Over the past 15 years, Raj has delivered more than 1200 keynotes and workshops on conscious business and leadership to audiences around the world—including at the White House, the United Nations, and the Vatican—as well as to executives from companies such as AT&T, Whole Foods Market, Tata, Volvo, IBM, Walmart, Kraft, Siemens, and McDonalds. His life and work reflect an ongoing commitment to integrating purpose, inner peace, and healing into every sphere. Healing Leaders represents the culmination of decades of scholarship, practice, and personal evolution. It is not just another leadership book—it is an invitation to a journey of recovery, renewal, and impact.
About Nilima Bhat
Following a successful career spanning over a decade in Corporate Communications and PR with industry giants like ESPN STAR Sports, Philips India and ITC Hotels, Nilima transitioned into social entrepreneurship by founding the Shakti Leadership Mission. This venture has propelled major initiatives such as the Shakti Fellowship, which, in collaboration with the University of San Diego, Skolkovo FLOW and other global institutions, aims to empower 100,000 women changemakers by 2035.

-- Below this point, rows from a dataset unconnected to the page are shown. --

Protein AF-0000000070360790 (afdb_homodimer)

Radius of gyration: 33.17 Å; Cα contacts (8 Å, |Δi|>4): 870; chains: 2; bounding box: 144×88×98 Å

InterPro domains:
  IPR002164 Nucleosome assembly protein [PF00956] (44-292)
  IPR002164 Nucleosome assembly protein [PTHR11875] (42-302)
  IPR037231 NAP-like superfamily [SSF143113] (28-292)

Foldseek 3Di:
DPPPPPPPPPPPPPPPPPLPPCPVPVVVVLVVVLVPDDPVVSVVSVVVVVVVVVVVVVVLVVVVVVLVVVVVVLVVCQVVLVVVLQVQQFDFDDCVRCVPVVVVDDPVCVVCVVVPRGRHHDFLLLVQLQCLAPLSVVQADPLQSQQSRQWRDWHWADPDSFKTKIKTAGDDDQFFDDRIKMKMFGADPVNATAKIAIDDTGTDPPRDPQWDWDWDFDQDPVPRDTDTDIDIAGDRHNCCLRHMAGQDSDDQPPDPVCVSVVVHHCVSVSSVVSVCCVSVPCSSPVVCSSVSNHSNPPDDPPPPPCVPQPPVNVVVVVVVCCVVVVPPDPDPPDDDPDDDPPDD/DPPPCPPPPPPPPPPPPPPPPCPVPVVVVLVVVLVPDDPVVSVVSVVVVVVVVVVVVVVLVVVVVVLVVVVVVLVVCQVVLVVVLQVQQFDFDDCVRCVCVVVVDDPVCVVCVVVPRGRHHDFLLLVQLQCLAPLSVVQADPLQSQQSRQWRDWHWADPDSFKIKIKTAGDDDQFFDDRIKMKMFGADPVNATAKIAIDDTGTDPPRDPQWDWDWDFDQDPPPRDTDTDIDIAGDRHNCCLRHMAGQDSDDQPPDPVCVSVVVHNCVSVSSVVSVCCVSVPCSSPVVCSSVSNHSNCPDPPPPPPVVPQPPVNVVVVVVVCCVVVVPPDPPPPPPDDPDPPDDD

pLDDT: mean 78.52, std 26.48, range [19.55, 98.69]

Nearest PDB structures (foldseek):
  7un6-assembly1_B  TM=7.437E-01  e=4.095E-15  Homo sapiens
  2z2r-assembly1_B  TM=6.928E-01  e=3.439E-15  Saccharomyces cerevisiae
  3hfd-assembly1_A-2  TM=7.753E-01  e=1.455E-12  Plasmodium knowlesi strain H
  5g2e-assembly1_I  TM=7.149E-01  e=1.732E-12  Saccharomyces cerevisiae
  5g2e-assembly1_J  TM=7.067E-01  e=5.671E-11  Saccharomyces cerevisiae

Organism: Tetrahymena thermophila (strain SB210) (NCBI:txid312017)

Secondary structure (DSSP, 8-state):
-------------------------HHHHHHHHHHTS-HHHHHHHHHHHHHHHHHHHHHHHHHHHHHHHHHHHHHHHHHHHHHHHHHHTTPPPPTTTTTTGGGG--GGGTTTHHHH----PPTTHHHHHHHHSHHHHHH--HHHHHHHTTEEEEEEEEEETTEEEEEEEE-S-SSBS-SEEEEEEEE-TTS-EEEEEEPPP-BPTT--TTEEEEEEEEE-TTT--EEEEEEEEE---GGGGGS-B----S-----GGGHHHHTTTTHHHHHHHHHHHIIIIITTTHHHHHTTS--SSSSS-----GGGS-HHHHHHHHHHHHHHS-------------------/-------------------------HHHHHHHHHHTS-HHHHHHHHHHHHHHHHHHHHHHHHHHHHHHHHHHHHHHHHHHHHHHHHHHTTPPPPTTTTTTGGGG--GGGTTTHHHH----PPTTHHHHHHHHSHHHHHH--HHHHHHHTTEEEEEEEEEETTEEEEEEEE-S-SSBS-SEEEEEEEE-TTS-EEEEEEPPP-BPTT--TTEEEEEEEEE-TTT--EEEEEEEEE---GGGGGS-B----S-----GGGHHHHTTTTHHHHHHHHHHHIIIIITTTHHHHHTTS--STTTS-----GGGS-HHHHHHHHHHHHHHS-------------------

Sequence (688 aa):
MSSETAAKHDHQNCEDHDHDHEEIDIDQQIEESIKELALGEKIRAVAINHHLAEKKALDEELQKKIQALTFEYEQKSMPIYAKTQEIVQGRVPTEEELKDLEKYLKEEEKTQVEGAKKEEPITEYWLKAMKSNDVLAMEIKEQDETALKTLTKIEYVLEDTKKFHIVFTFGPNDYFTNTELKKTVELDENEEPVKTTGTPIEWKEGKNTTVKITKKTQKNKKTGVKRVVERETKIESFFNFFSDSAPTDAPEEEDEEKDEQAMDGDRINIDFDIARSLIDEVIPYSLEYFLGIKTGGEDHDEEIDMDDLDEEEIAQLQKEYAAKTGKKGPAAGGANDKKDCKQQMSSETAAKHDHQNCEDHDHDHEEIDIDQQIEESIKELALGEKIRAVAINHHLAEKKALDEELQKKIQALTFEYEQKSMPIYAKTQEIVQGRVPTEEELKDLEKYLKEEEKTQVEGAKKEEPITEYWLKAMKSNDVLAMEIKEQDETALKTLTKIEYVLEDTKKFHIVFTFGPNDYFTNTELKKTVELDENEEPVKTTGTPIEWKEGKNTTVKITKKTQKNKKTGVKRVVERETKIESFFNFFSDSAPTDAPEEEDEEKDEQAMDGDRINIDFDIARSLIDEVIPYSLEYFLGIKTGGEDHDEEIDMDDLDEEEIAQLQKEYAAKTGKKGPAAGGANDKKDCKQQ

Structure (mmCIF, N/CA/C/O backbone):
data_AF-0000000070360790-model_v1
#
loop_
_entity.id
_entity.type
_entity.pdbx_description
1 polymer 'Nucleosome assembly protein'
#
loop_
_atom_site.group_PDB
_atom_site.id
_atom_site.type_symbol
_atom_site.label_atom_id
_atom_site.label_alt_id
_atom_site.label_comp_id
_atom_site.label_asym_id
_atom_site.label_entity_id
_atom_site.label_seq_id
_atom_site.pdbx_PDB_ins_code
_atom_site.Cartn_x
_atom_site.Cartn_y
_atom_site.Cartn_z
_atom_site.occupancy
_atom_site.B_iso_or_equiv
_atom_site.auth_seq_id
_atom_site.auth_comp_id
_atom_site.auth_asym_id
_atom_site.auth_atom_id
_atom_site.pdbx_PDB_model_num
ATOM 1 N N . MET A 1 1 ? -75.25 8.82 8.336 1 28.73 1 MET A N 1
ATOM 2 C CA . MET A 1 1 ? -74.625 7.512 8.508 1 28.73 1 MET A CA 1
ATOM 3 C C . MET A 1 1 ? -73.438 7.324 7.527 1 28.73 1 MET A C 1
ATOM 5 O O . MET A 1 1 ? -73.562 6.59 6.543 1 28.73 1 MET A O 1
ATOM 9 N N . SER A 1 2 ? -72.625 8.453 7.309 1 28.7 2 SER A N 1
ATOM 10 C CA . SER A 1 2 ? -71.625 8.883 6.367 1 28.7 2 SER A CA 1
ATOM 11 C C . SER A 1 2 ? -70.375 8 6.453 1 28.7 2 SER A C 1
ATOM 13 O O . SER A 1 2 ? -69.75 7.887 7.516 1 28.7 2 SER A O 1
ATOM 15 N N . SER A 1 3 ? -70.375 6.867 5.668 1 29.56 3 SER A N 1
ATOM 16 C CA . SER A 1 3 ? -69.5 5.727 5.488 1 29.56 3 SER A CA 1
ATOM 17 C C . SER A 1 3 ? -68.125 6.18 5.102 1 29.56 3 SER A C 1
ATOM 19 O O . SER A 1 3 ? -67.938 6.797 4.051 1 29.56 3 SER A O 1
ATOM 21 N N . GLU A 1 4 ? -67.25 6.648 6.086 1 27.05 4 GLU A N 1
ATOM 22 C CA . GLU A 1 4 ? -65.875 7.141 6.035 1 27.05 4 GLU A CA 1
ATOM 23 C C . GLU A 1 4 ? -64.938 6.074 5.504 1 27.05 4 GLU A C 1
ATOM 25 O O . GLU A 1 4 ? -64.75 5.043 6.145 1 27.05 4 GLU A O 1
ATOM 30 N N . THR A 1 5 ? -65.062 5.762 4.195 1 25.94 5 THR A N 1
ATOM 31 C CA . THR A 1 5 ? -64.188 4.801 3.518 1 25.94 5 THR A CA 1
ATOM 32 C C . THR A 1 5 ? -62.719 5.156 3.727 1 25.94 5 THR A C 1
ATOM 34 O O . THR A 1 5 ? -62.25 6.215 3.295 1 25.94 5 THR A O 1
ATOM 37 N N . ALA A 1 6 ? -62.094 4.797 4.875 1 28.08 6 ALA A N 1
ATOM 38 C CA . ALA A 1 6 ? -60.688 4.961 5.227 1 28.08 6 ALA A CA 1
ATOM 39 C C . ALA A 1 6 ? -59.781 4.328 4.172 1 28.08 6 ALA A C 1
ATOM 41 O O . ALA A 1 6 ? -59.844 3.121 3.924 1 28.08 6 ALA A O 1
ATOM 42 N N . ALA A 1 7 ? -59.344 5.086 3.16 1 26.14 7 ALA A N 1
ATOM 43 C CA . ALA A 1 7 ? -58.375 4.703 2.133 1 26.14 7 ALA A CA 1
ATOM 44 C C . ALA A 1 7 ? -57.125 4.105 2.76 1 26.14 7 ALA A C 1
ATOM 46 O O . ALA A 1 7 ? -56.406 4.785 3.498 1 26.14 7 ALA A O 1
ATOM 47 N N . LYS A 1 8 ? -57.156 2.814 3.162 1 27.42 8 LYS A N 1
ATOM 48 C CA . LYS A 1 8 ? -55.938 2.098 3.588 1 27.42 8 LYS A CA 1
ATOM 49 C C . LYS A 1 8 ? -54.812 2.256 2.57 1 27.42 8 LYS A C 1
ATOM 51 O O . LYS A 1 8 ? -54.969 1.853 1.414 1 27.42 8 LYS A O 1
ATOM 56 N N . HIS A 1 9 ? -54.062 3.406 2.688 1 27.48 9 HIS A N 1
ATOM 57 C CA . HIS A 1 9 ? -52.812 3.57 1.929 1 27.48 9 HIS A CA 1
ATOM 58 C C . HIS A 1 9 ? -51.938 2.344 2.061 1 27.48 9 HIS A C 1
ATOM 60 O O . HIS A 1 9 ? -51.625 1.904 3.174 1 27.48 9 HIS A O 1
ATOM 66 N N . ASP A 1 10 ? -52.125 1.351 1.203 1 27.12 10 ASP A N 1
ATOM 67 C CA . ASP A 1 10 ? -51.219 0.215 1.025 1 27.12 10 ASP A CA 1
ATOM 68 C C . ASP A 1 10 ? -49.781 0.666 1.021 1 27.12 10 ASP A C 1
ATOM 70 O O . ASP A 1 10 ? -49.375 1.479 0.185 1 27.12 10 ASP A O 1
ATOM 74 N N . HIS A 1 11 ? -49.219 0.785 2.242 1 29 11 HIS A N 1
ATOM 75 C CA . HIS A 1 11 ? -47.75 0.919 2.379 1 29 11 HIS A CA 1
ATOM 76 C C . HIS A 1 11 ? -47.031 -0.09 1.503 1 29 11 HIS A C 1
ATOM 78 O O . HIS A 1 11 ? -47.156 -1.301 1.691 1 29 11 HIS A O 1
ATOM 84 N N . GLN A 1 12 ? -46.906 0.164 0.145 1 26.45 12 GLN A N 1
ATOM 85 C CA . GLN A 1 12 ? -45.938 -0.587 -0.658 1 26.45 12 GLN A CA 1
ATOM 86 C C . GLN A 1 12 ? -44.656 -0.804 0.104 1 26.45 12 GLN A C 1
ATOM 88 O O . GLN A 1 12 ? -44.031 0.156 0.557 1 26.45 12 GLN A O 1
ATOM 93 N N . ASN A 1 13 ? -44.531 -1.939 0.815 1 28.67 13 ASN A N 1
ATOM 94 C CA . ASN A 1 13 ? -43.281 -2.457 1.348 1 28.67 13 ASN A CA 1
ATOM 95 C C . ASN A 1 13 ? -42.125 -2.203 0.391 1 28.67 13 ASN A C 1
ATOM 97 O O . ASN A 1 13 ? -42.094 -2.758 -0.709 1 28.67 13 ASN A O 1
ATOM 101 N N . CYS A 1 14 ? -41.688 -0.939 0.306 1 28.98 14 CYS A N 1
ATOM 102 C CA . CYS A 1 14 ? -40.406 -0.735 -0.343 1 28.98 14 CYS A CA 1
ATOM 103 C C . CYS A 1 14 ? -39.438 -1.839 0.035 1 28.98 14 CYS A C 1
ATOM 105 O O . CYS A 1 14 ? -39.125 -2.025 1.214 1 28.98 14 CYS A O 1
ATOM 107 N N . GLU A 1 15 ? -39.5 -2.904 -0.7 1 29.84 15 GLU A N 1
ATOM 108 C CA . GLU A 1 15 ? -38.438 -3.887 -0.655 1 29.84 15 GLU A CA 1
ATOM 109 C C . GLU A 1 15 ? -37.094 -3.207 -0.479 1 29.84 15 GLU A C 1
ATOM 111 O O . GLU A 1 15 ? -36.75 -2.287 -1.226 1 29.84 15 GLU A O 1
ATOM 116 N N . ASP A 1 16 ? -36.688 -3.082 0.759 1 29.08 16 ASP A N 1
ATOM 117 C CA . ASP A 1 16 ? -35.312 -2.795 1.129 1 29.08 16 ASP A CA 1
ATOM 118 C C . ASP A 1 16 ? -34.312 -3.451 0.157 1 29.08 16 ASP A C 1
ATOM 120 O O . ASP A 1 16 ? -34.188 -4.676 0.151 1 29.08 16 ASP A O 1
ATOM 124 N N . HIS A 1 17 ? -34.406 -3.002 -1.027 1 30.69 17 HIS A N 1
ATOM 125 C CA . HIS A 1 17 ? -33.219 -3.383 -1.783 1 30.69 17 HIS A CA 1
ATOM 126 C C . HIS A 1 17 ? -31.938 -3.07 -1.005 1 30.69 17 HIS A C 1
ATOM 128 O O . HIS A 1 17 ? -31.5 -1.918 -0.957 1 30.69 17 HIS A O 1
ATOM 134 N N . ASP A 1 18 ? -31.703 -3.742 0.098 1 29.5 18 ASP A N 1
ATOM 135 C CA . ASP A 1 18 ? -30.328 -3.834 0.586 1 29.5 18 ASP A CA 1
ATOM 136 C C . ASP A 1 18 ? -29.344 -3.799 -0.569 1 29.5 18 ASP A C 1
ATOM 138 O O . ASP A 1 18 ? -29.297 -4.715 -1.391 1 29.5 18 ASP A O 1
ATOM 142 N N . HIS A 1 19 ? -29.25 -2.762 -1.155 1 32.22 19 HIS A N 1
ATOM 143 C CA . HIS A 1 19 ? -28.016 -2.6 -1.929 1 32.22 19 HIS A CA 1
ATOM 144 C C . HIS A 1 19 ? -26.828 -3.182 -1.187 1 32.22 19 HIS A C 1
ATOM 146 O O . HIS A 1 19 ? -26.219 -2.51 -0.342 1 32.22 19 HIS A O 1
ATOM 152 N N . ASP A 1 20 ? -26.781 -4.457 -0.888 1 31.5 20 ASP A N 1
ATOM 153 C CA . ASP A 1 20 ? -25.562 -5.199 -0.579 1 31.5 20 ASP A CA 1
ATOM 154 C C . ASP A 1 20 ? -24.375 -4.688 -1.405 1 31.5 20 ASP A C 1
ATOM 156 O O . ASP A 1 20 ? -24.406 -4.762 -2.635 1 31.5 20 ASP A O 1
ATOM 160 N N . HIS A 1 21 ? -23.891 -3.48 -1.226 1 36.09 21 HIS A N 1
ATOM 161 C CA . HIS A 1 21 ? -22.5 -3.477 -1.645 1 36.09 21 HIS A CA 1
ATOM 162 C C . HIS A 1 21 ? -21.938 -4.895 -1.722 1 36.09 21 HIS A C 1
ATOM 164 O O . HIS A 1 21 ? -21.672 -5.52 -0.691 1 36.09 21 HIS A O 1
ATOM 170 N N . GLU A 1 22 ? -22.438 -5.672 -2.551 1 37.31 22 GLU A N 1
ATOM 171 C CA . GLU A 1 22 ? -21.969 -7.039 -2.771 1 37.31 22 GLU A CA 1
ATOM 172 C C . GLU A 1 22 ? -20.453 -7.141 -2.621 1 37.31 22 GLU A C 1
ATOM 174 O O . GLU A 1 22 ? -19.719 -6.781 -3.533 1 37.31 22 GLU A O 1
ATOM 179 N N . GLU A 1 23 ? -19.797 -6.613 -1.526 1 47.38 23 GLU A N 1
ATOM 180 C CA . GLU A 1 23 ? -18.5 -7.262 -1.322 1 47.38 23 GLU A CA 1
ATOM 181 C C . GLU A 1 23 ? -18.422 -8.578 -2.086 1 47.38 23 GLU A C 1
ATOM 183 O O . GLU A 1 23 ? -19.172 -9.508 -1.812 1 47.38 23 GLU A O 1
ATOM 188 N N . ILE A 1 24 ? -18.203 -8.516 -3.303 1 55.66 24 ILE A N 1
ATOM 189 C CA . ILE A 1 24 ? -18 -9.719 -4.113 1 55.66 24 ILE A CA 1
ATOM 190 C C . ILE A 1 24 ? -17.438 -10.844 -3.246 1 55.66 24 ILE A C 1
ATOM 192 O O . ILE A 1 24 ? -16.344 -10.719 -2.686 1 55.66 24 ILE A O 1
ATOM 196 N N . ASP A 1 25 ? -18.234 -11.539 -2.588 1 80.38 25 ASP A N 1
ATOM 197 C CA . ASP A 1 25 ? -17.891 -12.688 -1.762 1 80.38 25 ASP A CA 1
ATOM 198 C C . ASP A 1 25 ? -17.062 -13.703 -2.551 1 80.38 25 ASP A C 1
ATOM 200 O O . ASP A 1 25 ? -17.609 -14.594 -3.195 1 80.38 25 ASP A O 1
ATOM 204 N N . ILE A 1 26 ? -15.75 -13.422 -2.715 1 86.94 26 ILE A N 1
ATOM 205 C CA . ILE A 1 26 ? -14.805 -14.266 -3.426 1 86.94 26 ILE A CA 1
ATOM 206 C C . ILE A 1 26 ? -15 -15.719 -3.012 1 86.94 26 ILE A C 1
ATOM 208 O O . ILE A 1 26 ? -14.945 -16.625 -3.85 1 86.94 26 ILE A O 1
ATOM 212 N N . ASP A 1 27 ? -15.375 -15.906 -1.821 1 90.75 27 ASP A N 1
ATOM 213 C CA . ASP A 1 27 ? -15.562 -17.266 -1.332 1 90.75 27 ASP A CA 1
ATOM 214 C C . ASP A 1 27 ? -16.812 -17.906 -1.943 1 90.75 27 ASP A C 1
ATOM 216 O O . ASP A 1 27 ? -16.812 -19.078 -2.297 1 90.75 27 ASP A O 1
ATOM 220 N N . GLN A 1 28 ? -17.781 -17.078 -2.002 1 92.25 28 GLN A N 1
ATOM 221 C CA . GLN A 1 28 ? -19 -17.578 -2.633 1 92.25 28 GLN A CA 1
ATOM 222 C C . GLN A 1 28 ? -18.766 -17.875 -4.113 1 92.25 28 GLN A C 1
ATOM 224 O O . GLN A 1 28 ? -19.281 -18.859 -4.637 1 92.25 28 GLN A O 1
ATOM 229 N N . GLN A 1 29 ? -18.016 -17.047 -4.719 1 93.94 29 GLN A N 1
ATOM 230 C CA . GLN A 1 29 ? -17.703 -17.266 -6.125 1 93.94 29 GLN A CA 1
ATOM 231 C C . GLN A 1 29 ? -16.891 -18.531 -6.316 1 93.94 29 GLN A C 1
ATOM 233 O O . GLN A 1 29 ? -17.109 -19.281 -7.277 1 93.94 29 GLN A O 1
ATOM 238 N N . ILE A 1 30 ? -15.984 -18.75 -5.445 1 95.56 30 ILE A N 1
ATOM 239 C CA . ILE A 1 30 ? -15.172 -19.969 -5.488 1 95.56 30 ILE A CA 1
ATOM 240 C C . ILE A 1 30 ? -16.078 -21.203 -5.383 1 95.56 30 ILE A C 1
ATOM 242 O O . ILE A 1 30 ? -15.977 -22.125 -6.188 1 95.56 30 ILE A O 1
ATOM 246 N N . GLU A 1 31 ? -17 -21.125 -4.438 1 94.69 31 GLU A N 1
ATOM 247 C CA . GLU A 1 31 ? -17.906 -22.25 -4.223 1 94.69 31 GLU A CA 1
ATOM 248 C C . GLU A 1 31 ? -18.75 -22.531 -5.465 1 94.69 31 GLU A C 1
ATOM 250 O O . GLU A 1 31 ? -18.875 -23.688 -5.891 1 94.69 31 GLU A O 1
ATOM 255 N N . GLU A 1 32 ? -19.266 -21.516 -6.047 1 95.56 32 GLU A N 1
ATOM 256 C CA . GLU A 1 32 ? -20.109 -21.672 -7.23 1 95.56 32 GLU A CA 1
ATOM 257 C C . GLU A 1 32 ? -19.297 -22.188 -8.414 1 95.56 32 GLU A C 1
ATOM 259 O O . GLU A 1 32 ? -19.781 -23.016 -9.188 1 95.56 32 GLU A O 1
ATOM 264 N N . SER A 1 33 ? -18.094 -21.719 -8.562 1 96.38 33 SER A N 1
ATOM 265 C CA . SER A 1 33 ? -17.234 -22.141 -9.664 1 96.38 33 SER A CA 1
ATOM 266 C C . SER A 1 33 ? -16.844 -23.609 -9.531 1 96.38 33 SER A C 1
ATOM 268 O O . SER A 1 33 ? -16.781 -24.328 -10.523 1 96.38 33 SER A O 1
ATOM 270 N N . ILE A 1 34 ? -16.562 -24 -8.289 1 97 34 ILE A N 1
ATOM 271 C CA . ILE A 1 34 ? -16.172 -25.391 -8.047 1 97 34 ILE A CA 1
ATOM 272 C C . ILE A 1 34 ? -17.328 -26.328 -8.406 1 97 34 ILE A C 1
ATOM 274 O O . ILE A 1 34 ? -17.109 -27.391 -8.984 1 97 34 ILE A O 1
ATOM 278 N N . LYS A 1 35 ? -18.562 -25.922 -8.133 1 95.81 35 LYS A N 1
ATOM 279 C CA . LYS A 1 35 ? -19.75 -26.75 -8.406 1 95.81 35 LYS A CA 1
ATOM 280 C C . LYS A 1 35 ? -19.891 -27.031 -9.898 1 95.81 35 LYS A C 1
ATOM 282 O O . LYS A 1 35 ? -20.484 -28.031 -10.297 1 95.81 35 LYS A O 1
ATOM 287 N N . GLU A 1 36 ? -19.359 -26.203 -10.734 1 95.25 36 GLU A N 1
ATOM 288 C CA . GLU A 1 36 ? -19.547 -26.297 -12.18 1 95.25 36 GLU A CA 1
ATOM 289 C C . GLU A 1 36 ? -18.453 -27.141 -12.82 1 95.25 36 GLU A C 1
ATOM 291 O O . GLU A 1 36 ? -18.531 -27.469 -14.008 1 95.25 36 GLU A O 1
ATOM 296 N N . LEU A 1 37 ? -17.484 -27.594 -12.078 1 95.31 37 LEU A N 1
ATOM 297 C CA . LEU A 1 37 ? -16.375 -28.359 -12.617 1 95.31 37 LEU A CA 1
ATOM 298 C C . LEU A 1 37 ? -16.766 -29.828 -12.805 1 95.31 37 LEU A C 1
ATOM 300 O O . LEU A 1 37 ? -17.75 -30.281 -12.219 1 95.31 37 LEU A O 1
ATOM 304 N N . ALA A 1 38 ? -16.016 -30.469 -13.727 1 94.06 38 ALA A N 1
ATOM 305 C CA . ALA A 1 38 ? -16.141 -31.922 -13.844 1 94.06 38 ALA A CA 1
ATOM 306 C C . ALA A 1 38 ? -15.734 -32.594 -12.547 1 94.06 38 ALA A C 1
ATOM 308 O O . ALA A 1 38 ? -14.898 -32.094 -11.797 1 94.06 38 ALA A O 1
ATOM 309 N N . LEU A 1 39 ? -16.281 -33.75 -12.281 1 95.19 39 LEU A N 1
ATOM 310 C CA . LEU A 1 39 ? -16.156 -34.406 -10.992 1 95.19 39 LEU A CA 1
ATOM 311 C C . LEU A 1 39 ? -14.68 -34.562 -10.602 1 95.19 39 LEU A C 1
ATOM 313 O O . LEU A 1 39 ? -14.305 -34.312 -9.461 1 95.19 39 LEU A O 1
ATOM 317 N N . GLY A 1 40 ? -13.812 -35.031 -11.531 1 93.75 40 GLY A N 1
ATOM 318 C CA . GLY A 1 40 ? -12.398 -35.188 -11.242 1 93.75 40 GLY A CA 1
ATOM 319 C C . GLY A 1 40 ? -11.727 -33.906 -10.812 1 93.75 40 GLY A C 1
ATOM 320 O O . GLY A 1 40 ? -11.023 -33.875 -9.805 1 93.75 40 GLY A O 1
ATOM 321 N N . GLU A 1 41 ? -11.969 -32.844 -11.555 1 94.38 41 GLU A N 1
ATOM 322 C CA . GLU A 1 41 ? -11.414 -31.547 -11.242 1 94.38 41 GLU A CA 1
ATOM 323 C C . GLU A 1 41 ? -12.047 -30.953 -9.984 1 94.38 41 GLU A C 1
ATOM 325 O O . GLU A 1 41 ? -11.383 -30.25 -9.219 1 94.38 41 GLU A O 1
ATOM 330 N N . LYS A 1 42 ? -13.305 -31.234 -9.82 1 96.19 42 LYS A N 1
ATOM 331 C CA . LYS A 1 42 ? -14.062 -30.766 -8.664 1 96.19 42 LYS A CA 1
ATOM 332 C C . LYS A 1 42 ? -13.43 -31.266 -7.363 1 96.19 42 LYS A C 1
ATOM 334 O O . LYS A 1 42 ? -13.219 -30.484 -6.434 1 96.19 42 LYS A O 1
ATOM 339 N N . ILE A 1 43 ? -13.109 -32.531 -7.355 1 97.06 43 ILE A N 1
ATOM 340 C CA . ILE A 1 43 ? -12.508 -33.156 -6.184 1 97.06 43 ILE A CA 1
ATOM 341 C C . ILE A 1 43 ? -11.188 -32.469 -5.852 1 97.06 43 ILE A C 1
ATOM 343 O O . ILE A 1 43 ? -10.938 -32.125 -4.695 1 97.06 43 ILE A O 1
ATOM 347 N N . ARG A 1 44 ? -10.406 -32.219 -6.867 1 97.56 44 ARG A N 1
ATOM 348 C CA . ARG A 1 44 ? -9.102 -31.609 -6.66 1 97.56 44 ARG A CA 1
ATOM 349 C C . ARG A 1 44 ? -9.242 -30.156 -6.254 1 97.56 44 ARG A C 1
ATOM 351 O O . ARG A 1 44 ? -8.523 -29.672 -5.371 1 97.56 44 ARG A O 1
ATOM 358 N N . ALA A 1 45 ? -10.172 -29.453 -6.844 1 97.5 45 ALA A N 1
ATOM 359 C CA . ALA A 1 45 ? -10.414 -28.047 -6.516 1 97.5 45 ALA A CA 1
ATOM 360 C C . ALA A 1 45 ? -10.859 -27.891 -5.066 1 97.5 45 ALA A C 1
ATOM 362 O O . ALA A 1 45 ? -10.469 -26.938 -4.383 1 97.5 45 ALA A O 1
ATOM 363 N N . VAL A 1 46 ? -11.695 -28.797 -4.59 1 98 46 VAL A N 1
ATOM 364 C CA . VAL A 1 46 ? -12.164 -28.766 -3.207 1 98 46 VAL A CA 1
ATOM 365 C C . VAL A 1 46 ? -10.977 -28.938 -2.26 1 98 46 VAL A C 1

Approaching 60, she has “heroically journeyed” many times. Through her mother’s cancer, father’s near-fatal car accident and brain injury, husband’s cancer, and her own search for meaning from a sudden sense of failure in a thriving corporate career in 1998. A vocal advocate of the Conscious Capitalism movement and Women’s International Networking, Nilima’s contributions are widely recognized. She has served on advisory boards such as MixR, Peace Through Commerce and 20-first, and her efforts have been honored with the INDICA Cultural Changemaker Fellowship Award. In 2022, she was awarded an Honorary PhD by Jharkhand Rai University, India, for her exceptional contributions to women’s empowerment. In 2023, Shakti Leadership was recognised as a Home for Humanity. And in 2025, she was welcomed as ‘Global Goodwill Ambassador’ and ‘Director – Special Projects’ for World Union.
Nilima graduated from St. Xavier’s College, Mumbai in Life Sciences and Biochemistry, followed by a diploma in Social Communications Media from Sophia Polytechnic, Mumbai. She later qualified as a yoga teacher from the International Sivananda Yoga Vedanta Centre and is a teacher-practitioner of the Integral Yoga of Sri Aurobindo & The Mother. Comfortable in every culture and socio-economic setting, from cleaning toilets to dining with CEOs and interviewing world leaders, Nilima speaks five languages and truly calls the whole planet “home.”